> BRIEF: Among the lines below, take the one holding "ATOM 202 N N", the one holding "ATOM 215 O O", and all lines between them. Set them down exactly.

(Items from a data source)
___
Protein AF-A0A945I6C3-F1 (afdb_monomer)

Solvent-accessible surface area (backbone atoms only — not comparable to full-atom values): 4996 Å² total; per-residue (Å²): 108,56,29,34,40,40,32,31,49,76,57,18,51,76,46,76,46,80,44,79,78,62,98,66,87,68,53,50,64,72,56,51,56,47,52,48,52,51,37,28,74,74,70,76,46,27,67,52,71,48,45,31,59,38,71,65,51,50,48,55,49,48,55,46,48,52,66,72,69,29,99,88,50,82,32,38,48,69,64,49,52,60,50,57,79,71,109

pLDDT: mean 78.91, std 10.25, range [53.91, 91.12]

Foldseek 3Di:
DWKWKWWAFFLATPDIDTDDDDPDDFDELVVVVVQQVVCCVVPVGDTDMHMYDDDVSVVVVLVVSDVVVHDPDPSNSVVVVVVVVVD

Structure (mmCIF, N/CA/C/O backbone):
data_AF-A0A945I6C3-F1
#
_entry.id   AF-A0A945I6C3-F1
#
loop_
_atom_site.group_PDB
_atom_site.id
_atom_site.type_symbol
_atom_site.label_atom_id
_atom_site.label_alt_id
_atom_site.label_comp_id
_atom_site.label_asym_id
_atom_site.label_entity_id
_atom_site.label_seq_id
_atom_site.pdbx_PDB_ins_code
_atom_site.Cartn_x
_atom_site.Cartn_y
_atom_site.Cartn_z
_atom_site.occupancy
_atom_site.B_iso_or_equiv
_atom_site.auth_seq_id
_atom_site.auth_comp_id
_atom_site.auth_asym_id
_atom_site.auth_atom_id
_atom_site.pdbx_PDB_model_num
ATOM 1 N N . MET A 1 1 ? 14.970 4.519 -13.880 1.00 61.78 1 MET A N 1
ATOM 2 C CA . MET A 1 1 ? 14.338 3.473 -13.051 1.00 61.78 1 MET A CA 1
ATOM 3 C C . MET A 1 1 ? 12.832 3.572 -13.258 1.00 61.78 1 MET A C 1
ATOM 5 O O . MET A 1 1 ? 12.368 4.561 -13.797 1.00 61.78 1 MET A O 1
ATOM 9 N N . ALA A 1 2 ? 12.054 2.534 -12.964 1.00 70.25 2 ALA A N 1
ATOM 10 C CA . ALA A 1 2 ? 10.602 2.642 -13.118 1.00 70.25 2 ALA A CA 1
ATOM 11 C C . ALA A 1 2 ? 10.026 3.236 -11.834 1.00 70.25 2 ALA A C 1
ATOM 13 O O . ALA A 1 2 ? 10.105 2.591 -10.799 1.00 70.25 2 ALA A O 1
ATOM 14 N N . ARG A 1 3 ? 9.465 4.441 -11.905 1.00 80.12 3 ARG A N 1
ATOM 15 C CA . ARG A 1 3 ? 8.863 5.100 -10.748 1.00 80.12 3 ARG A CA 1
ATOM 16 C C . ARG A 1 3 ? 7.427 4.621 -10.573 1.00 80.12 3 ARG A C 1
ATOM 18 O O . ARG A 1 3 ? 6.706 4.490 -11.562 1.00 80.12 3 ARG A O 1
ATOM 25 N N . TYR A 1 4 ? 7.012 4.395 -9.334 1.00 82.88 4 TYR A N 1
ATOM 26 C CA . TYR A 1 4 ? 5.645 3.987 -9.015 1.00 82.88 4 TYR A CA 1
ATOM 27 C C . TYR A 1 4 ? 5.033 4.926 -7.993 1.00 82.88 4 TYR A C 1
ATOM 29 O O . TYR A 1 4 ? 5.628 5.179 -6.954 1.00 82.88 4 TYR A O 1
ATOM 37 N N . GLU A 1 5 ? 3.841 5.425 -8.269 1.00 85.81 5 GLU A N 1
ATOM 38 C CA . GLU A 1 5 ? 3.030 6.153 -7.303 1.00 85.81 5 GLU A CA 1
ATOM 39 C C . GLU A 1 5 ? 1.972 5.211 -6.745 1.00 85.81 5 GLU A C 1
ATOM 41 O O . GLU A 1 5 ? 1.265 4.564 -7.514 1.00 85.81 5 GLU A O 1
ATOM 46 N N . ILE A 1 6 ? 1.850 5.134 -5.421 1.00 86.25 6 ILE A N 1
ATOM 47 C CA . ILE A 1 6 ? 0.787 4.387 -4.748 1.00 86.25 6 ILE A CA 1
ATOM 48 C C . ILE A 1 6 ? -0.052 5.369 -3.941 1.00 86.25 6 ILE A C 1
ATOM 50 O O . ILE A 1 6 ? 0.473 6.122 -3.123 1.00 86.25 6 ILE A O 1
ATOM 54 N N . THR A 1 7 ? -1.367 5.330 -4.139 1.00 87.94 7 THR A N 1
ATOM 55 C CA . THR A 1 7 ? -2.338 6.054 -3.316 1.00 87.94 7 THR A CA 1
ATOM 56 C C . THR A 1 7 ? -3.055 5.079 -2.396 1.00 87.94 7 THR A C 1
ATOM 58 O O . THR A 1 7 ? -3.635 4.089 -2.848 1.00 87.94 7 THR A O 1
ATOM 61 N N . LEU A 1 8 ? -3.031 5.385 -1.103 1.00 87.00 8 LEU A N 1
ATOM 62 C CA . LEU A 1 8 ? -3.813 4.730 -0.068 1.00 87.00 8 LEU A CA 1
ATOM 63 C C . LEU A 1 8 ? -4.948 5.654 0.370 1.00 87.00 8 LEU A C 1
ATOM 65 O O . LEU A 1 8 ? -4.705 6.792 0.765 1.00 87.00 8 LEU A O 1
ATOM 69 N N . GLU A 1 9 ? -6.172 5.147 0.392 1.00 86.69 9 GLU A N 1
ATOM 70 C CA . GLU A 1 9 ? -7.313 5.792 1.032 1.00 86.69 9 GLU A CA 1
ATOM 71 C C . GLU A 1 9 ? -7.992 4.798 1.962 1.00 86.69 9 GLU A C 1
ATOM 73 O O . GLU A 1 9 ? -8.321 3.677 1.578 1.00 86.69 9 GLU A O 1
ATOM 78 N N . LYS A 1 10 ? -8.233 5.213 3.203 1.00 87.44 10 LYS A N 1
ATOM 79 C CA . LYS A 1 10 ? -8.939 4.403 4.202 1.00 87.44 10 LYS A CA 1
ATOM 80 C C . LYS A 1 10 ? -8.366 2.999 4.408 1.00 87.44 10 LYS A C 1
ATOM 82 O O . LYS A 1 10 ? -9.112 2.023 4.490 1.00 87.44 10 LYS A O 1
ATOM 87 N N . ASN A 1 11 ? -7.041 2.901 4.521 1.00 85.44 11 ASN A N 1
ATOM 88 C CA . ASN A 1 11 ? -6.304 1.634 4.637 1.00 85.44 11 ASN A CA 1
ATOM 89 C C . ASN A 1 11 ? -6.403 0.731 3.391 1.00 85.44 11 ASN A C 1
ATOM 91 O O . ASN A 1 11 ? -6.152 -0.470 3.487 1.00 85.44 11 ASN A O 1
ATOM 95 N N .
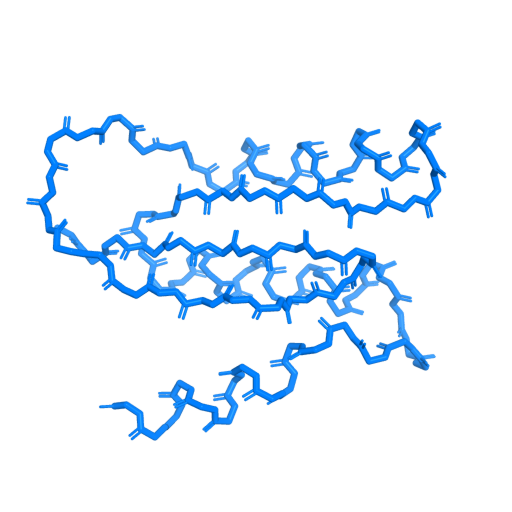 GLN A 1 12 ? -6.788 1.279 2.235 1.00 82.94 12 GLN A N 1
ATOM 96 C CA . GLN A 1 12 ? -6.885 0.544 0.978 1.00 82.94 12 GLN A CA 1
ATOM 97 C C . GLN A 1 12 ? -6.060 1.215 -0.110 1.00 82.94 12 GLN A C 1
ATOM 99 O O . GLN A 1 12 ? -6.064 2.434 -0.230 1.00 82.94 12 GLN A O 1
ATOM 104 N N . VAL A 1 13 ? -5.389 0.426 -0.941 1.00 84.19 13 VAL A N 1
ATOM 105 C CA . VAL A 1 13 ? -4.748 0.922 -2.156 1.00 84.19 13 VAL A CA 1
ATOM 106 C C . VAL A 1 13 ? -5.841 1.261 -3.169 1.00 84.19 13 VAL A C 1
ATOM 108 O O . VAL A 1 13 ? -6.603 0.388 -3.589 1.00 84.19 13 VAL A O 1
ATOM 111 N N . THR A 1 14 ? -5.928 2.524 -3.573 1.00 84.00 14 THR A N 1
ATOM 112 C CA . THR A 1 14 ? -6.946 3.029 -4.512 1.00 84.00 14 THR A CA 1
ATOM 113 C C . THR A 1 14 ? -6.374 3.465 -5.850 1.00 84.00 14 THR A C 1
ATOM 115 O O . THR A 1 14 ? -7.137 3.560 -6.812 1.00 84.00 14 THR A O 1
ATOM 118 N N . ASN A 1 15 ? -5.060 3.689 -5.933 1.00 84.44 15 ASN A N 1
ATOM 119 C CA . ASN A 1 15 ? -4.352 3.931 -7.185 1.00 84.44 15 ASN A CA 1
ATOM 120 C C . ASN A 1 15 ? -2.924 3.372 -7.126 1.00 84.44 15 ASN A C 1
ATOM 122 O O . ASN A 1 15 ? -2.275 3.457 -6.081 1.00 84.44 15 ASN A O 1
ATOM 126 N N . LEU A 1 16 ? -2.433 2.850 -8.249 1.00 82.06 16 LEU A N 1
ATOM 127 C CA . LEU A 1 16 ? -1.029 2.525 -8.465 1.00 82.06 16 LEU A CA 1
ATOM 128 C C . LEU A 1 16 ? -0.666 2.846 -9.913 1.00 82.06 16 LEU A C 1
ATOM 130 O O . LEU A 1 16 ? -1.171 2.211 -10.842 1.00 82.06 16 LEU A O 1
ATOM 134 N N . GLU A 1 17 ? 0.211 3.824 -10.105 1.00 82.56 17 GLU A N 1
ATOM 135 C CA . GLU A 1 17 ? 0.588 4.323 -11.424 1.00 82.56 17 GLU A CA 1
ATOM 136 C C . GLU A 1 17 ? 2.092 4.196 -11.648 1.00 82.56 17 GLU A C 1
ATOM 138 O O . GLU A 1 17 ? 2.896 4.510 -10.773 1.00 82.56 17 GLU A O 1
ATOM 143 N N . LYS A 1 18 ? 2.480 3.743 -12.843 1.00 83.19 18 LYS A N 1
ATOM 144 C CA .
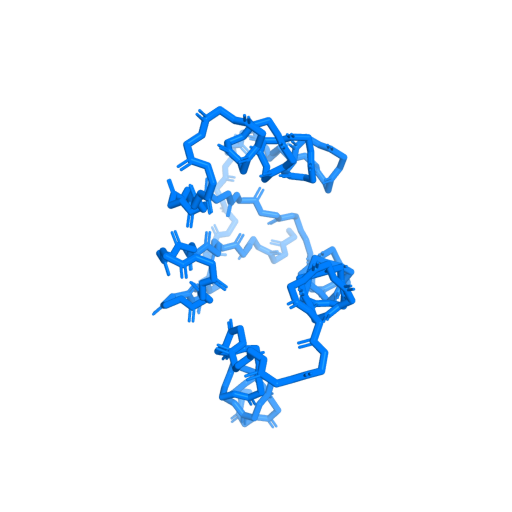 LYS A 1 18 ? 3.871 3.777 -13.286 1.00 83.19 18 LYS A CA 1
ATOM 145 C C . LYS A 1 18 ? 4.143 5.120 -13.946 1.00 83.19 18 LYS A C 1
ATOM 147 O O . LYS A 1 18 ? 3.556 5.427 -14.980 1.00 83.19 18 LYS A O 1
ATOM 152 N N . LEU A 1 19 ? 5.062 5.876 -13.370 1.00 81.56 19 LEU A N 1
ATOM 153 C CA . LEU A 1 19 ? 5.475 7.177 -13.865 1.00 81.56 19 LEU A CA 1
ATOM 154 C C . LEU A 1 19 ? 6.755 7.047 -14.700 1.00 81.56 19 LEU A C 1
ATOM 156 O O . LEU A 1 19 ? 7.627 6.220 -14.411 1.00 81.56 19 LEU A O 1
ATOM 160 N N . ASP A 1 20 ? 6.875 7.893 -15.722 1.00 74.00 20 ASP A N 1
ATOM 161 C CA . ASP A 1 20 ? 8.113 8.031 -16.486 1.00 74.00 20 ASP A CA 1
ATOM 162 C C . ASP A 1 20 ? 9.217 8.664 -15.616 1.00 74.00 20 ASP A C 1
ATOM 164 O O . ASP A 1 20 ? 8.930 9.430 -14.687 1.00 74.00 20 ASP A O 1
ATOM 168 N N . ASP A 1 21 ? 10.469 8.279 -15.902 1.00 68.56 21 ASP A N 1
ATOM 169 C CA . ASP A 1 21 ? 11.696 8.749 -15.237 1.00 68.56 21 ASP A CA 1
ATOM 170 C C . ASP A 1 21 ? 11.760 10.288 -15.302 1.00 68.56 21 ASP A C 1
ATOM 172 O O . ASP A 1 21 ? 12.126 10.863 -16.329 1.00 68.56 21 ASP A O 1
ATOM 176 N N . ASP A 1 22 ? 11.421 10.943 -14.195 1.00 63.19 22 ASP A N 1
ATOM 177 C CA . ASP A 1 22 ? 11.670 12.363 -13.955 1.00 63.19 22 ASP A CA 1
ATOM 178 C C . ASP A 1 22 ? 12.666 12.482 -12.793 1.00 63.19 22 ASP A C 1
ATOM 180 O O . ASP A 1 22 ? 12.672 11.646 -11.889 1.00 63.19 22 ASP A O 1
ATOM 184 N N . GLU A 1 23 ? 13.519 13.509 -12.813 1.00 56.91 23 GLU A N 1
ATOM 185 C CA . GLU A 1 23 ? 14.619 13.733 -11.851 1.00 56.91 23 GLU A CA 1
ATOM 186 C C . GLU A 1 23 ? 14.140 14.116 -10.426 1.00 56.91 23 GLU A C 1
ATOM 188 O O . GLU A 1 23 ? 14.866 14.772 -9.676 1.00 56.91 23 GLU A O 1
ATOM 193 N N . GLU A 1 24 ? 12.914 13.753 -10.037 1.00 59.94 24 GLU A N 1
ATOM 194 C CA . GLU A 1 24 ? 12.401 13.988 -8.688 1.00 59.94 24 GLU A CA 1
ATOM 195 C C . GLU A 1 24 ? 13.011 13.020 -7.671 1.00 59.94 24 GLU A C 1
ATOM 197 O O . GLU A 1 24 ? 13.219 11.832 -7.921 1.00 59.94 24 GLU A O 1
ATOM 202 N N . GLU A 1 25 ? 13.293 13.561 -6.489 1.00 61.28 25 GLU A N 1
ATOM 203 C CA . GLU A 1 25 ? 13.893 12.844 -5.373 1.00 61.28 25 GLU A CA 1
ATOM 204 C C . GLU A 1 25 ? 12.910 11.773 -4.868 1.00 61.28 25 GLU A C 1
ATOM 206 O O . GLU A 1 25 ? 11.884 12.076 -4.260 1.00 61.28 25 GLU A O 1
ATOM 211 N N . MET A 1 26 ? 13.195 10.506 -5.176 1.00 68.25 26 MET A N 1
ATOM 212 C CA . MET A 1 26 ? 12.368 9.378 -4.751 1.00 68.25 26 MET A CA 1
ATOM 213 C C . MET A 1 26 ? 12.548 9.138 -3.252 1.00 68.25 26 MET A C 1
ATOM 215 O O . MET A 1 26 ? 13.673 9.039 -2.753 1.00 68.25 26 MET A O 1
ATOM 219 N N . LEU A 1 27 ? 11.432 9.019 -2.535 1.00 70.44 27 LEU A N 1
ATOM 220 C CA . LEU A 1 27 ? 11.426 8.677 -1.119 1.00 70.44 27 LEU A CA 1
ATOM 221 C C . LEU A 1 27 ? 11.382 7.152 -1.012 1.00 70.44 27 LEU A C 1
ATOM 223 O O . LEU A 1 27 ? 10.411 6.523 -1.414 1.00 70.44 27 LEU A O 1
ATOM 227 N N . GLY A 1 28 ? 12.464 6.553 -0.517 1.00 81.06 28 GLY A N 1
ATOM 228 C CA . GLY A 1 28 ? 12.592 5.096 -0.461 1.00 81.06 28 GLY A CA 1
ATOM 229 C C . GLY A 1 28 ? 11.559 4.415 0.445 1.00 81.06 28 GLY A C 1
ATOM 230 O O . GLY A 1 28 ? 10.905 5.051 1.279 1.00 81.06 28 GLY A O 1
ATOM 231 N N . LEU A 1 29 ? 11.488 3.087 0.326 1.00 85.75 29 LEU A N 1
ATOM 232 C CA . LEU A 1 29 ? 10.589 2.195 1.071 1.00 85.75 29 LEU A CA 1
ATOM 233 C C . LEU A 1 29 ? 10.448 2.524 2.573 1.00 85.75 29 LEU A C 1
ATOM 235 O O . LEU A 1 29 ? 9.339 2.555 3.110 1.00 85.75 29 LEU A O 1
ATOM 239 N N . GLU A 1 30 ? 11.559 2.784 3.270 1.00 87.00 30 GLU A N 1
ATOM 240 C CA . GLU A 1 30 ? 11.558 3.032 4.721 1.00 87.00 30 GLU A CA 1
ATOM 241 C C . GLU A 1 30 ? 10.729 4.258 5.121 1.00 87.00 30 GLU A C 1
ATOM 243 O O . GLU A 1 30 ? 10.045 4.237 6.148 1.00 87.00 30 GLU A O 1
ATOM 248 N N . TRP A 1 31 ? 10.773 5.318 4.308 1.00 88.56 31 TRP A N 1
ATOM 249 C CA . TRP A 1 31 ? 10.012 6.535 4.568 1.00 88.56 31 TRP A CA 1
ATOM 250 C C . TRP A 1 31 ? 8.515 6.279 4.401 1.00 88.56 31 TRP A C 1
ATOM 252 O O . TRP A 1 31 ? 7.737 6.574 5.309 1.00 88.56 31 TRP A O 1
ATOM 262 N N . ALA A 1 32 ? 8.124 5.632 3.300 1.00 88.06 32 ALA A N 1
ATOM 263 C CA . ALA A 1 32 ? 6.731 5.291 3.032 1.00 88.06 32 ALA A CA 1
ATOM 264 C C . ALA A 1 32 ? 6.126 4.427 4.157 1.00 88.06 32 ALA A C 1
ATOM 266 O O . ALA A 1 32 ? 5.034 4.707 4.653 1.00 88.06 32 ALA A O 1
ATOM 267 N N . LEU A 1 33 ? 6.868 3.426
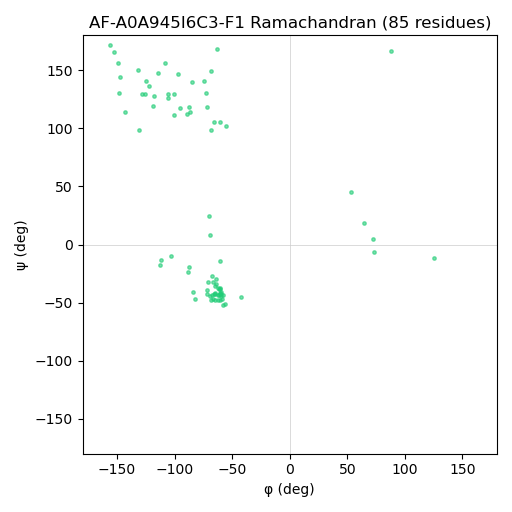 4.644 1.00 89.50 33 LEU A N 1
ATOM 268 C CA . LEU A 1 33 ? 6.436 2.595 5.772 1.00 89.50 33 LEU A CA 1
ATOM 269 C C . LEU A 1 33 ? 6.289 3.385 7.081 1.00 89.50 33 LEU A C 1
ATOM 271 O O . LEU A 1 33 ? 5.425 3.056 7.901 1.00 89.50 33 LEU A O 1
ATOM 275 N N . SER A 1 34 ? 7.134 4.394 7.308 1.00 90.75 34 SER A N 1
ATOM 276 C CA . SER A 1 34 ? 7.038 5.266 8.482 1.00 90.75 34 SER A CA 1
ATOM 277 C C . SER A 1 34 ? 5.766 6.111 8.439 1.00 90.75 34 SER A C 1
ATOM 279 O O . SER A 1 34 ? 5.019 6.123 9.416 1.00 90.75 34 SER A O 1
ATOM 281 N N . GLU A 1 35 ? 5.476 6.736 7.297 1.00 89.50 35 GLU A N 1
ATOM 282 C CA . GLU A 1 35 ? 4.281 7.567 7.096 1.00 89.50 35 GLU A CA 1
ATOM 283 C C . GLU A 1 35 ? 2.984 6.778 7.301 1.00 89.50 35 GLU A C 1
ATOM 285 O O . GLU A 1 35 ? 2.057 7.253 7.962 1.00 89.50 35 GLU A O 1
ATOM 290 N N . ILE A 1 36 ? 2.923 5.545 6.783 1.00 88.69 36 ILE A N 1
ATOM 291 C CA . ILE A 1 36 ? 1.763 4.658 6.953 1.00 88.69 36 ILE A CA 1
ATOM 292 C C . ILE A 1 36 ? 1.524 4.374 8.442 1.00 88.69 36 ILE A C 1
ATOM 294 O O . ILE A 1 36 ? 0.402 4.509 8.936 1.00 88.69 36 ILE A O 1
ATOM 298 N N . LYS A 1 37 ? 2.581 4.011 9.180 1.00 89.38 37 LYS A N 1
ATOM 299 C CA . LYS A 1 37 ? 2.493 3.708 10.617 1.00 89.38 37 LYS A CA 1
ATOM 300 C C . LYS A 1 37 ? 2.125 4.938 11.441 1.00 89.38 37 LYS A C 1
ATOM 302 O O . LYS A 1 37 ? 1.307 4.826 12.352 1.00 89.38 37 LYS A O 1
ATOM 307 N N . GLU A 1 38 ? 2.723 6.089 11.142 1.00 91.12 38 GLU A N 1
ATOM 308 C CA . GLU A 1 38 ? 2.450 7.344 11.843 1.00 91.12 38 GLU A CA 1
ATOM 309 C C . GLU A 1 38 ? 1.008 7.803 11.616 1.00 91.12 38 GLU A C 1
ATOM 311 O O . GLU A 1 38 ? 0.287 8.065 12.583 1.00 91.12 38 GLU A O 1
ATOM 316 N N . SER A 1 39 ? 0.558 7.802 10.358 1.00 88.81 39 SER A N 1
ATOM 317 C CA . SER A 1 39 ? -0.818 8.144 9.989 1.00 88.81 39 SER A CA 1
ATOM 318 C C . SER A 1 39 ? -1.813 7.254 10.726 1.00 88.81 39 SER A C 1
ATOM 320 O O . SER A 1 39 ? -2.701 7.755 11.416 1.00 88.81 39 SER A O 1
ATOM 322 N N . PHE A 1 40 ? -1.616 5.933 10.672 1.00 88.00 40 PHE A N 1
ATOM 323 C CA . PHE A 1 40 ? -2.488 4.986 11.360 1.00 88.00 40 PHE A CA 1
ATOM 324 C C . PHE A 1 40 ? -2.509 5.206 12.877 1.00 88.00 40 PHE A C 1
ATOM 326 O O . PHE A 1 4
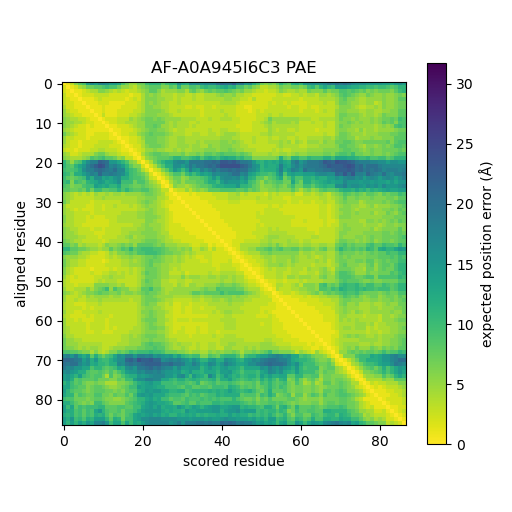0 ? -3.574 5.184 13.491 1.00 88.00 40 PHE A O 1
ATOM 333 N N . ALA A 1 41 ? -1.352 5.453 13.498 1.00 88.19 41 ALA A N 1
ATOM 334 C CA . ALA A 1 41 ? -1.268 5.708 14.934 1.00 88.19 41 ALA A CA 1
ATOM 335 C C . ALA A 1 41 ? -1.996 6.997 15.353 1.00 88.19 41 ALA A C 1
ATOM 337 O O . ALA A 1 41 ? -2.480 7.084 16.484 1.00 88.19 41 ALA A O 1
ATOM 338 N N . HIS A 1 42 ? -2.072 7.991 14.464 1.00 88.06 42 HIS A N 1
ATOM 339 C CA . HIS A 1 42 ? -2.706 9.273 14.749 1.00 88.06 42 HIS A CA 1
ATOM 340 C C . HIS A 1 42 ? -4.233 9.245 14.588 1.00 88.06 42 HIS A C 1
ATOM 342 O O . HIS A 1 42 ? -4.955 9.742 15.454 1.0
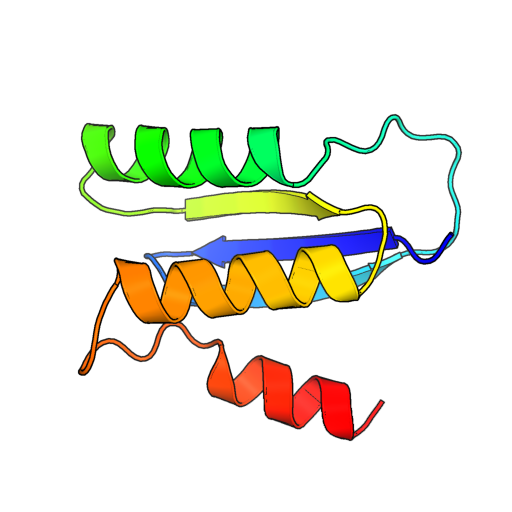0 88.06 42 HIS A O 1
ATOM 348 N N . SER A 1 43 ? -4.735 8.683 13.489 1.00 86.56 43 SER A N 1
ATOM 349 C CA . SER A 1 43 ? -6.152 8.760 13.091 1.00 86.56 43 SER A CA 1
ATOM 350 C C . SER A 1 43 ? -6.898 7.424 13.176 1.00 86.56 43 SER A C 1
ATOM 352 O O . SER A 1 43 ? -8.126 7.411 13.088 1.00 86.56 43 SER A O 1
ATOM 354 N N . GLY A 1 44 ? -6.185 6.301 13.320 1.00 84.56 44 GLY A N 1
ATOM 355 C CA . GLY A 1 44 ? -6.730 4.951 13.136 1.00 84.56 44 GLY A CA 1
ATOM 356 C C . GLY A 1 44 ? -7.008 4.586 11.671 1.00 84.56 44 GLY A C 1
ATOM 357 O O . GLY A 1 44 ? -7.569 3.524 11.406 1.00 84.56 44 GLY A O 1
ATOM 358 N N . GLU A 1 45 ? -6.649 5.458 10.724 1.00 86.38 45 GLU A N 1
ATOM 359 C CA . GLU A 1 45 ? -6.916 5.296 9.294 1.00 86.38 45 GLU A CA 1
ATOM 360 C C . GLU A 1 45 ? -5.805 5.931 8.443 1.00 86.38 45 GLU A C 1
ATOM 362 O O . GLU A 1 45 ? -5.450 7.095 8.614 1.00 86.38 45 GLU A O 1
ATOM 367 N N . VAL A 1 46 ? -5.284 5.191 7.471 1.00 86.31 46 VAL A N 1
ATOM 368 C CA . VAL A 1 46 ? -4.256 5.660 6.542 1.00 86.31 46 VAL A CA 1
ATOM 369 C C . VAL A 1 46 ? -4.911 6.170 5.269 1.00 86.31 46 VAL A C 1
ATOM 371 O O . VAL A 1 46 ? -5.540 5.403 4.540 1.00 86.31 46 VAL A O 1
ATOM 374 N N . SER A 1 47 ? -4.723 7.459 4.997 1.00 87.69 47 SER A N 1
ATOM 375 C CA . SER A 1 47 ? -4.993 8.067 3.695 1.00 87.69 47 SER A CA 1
___
> TASK RESULT:
ATOM 202 N N . GLU A 1 25 ? 13.293 13.561 -6.489 1.00 61.28 25 GLU A N 1
ATOM 203 C CA . GLU A 1 25 ? 13.893 12.844 -5.373 1.00 61.28 25 GLU A CA 1
ATOM 204 C C . GLU A 1 25 ? 12.910 11.773 -4.868 1.00 61.28 25 GLU A C 1
ATOM 206 O O . GLU A 1 25 ? 11.884 12.076 -4.260 1.00 61.28 25 GLU A O 1
ATOM 211 N N . MET A 1 26 ? 13.195 10.506 -5.176 1.00 68.25 26 MET A N 1
ATOM 212 C CA . MET A 1 26 ? 12.368 9.378 -4.751 1.00 68.25 26 MET A CA 1
ATOM 213 C C . MET A 1 26 ? 12.548 9.138 -3.252 1.00 68.25 26 MET A C 1
ATOM 215 O O . MET A 1 26 ? 13.673 9.039 -2.753 1.00 68.25 26 MET A O 1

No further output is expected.